= Data to examine =
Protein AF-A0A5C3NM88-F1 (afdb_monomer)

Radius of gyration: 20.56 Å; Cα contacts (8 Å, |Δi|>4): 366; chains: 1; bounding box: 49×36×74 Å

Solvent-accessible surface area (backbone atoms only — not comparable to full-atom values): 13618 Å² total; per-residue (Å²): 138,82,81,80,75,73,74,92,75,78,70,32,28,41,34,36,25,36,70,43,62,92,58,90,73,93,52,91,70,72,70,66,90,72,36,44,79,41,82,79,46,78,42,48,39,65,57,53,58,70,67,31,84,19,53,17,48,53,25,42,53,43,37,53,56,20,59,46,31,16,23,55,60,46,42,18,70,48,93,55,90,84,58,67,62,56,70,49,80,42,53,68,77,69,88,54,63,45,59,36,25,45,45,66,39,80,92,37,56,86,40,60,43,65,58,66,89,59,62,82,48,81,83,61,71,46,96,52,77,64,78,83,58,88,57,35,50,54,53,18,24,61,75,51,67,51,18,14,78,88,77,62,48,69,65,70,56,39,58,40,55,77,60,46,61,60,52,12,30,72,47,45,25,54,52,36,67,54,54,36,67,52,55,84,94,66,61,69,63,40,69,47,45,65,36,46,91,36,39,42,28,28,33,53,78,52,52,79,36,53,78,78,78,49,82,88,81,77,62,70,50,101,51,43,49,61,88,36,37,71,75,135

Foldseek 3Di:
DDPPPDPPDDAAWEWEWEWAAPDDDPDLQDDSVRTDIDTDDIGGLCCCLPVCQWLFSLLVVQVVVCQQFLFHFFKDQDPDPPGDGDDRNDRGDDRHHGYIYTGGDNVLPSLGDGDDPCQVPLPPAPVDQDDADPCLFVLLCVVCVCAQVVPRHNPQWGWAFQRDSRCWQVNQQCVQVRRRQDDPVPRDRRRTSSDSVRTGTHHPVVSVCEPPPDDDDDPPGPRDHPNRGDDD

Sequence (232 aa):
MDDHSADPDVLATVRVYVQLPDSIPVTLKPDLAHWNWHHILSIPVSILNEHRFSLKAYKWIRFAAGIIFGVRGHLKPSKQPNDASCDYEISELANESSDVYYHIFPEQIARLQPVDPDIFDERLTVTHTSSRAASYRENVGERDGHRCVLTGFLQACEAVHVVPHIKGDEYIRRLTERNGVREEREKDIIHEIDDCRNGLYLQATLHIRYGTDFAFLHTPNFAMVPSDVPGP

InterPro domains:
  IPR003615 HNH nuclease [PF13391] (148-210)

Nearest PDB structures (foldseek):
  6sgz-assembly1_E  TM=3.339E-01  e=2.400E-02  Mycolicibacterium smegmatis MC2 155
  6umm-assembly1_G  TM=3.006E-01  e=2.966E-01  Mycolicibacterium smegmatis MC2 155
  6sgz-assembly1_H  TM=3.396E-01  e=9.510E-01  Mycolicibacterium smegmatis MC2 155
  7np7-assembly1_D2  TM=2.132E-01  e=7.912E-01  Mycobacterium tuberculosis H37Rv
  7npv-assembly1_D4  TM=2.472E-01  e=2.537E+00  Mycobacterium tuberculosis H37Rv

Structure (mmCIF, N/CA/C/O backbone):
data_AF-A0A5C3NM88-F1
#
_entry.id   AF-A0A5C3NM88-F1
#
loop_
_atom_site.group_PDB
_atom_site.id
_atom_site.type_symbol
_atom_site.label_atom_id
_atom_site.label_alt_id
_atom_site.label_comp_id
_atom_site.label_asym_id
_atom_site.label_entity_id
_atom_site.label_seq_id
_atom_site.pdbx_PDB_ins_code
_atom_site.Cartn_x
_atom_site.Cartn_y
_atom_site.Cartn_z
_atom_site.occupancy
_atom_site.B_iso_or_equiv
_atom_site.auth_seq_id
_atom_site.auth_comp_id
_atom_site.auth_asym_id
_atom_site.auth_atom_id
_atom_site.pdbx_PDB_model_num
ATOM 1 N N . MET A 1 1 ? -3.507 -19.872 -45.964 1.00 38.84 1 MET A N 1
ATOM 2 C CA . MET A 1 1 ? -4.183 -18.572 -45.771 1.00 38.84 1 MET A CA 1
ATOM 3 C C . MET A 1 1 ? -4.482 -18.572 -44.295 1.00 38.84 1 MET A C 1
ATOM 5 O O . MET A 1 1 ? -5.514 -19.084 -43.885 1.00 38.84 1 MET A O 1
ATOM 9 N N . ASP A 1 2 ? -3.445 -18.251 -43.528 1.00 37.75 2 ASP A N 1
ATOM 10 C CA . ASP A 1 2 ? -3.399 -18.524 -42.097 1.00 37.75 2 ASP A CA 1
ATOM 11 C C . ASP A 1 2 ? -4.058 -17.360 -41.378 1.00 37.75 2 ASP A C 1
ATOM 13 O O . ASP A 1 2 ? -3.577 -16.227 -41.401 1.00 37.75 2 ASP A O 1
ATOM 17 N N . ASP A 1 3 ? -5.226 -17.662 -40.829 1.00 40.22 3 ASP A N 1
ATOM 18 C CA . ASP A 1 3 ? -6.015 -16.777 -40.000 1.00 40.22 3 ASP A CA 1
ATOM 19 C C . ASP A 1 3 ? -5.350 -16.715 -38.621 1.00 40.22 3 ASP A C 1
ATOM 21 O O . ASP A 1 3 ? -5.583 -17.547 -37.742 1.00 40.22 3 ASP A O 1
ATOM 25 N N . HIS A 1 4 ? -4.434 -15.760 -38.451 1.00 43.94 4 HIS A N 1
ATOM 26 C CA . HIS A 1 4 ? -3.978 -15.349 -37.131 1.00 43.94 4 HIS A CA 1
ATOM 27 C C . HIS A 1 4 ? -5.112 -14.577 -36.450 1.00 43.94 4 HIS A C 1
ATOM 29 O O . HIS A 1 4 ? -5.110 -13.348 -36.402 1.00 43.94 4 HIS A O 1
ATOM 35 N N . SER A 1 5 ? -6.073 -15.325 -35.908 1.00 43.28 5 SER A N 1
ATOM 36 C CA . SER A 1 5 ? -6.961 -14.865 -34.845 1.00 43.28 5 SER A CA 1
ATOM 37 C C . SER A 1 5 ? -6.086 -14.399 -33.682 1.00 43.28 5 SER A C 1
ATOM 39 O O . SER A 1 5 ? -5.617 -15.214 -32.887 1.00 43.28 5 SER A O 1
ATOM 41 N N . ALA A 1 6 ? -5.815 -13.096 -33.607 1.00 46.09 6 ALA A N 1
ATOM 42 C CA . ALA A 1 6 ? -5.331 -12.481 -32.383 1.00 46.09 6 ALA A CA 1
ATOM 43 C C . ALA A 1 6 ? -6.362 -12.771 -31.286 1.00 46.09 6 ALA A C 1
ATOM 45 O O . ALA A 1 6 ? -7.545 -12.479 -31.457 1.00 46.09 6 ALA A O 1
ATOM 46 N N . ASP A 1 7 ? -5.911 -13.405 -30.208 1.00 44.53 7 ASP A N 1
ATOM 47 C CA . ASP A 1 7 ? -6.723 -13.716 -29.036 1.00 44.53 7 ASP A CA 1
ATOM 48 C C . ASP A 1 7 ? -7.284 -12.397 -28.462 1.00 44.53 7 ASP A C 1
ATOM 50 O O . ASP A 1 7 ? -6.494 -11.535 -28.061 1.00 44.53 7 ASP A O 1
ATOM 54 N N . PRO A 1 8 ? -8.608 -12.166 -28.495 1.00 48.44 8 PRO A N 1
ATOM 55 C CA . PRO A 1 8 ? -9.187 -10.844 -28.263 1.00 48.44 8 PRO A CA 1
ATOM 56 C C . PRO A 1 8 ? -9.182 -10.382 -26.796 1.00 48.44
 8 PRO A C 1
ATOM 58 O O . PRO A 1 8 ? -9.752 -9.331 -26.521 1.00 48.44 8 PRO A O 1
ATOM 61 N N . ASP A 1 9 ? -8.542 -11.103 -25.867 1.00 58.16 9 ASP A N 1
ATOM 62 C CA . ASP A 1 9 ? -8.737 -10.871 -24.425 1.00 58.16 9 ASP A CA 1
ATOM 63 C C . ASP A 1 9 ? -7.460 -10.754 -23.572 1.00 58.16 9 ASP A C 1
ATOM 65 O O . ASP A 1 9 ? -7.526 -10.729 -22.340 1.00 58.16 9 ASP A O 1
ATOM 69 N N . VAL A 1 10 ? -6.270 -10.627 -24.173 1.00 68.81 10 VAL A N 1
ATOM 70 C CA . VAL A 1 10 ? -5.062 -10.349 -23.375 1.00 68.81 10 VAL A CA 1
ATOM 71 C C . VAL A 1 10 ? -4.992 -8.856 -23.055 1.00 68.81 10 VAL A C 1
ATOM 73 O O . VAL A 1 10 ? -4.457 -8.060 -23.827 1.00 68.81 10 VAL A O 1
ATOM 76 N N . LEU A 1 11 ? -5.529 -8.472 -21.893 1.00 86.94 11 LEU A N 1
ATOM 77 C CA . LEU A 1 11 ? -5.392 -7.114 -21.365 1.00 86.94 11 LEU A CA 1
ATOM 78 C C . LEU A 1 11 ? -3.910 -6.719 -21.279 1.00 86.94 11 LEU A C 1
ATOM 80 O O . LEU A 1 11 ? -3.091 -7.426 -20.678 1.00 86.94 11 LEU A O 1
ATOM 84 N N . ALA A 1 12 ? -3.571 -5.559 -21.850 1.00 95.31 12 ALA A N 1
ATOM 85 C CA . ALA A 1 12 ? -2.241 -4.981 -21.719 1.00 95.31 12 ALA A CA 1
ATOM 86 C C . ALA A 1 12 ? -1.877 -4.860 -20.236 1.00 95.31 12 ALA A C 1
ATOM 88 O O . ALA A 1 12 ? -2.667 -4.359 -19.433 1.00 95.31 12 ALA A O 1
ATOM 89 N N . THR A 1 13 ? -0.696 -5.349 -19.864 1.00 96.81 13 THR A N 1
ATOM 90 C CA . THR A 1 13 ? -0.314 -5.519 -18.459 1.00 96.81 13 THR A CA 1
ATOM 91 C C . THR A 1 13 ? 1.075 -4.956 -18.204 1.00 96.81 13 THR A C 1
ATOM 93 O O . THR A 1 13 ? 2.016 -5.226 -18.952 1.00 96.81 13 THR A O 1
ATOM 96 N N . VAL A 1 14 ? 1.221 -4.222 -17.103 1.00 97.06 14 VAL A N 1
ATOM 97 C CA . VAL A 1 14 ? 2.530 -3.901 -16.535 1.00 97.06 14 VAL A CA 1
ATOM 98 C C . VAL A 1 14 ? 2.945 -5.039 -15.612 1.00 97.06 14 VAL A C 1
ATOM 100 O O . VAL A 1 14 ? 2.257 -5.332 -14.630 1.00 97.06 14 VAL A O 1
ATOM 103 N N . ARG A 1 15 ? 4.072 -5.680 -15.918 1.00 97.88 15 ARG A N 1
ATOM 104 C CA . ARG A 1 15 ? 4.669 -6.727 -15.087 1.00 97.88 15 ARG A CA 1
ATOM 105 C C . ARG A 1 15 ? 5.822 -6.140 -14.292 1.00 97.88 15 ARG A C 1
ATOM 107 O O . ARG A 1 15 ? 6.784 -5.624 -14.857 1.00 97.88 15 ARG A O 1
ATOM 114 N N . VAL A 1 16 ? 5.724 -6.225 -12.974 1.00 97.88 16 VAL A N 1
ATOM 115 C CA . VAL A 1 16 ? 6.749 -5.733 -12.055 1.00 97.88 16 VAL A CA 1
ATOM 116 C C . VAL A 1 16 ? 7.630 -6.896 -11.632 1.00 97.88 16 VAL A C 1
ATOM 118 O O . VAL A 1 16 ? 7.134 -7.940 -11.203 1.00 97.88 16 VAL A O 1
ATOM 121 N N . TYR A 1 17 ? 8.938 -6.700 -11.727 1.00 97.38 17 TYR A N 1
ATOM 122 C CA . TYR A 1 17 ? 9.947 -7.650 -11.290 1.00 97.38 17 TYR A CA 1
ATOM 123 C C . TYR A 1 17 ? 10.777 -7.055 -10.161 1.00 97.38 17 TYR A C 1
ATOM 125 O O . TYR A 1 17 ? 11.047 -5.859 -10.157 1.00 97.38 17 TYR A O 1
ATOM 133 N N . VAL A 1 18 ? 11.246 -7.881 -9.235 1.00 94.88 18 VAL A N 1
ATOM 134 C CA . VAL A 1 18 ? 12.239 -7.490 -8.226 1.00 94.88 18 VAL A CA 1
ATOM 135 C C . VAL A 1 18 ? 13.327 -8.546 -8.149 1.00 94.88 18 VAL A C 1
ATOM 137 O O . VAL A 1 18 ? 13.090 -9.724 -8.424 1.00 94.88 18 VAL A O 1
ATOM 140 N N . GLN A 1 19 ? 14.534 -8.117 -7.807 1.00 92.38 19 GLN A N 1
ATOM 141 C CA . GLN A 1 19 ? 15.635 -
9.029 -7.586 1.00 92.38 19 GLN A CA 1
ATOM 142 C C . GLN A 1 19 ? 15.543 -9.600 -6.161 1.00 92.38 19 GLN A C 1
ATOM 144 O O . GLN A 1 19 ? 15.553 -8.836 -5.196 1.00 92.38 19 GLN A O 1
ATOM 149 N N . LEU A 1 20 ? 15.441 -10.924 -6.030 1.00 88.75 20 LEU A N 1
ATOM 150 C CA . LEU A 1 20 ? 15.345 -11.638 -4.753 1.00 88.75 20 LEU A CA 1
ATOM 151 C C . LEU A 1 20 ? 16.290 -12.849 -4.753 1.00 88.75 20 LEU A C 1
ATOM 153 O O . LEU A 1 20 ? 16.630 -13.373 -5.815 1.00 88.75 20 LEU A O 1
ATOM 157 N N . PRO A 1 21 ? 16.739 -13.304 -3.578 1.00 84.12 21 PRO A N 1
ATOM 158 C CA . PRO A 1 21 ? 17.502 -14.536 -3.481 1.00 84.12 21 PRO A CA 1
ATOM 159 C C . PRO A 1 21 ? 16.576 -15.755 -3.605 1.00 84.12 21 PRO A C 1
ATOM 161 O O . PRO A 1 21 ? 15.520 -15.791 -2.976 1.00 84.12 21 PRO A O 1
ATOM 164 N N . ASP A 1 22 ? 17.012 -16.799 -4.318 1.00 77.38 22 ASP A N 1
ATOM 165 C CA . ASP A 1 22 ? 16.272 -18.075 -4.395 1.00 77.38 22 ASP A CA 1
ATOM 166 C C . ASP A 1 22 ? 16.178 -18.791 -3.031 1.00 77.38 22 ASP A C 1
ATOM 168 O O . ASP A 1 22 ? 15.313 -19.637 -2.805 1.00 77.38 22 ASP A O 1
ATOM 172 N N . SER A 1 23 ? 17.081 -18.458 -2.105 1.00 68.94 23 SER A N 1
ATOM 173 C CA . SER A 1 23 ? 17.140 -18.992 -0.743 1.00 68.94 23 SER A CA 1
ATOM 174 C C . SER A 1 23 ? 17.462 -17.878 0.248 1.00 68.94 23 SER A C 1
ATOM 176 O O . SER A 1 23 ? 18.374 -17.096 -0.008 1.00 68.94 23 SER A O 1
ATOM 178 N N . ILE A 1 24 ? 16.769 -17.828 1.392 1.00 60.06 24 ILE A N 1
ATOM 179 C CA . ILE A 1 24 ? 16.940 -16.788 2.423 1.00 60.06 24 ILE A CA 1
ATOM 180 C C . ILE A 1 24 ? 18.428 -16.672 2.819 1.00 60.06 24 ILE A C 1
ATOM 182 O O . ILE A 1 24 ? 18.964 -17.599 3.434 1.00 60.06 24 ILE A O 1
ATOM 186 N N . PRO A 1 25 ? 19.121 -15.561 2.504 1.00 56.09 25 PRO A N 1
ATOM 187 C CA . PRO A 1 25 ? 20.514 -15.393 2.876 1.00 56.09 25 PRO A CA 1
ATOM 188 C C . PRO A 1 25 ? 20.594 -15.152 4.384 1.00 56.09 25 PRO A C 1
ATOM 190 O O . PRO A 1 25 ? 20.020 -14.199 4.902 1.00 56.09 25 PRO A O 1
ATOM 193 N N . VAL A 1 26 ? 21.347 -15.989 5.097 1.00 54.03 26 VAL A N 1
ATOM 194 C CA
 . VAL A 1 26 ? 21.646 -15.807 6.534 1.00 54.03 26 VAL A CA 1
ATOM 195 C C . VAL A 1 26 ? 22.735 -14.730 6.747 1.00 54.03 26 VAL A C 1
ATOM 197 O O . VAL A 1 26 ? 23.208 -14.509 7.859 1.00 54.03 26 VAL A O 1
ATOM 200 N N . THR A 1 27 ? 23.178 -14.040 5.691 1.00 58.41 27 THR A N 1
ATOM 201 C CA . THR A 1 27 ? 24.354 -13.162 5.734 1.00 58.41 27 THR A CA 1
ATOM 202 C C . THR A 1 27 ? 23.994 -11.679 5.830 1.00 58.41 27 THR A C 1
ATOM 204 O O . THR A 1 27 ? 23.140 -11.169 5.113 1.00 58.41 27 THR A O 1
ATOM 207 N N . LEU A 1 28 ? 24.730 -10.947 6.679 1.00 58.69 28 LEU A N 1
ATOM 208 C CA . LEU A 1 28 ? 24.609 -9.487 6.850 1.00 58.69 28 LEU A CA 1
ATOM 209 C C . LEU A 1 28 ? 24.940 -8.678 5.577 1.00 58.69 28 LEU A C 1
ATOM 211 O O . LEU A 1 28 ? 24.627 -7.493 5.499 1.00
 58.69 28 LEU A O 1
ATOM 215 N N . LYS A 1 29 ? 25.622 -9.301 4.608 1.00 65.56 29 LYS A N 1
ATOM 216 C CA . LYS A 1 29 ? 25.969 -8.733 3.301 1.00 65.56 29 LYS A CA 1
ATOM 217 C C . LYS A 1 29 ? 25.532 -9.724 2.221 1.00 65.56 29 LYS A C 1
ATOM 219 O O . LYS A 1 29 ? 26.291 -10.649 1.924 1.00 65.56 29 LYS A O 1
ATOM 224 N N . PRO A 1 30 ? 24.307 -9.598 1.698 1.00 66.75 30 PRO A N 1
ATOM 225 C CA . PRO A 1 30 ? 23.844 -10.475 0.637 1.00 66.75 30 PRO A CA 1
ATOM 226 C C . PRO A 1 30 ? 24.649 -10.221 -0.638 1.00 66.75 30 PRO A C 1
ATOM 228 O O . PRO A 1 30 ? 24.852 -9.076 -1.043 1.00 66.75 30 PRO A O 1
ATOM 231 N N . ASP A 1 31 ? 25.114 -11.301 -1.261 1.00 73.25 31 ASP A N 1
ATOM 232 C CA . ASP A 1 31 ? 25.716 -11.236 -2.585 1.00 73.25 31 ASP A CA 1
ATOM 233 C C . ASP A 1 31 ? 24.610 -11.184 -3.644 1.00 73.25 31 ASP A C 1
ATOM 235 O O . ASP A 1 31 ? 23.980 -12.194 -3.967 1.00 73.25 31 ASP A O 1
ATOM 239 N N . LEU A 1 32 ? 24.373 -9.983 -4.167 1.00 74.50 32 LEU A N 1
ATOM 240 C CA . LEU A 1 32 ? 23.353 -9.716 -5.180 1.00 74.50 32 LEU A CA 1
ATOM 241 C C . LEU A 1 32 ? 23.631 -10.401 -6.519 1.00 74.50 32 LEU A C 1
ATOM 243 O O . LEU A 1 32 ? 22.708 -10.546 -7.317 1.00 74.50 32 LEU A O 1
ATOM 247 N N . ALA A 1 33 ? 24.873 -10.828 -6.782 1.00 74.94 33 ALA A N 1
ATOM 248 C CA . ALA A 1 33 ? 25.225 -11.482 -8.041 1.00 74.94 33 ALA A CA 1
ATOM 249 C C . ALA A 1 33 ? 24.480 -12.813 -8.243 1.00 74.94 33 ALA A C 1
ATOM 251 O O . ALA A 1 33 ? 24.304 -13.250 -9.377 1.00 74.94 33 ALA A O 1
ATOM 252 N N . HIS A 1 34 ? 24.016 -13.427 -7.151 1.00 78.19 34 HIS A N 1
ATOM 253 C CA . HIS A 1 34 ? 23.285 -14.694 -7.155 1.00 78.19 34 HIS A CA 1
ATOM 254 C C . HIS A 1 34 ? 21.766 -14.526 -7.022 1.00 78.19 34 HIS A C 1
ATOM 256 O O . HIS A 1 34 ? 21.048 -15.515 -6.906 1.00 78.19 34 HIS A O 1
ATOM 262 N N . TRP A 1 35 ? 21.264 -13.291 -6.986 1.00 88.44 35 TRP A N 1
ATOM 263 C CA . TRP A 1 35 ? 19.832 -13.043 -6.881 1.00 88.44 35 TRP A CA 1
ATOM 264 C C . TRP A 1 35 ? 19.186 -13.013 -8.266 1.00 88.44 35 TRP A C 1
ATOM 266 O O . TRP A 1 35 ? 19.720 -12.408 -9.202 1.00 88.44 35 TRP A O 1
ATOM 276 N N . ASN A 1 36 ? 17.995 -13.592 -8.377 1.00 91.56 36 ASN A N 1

= Exercise instructions =
Copy every line of the material above in which the word "smegmatis" appears.

= Reply =
  6sgz-assembly1_E  TM=3.339E-01  e=2.400E-02  Mycolicibacterium smegmatis MC2 155
  6umm-assembly1_G  TM=3.006E-01  e=2.966E-01  Mycolicibacterium smegmatis MC2 155
  6sgz-assembly1_H  TM=3.396E-01  e=9.510E-01  Mycolicibacterium smegmatis MC2 155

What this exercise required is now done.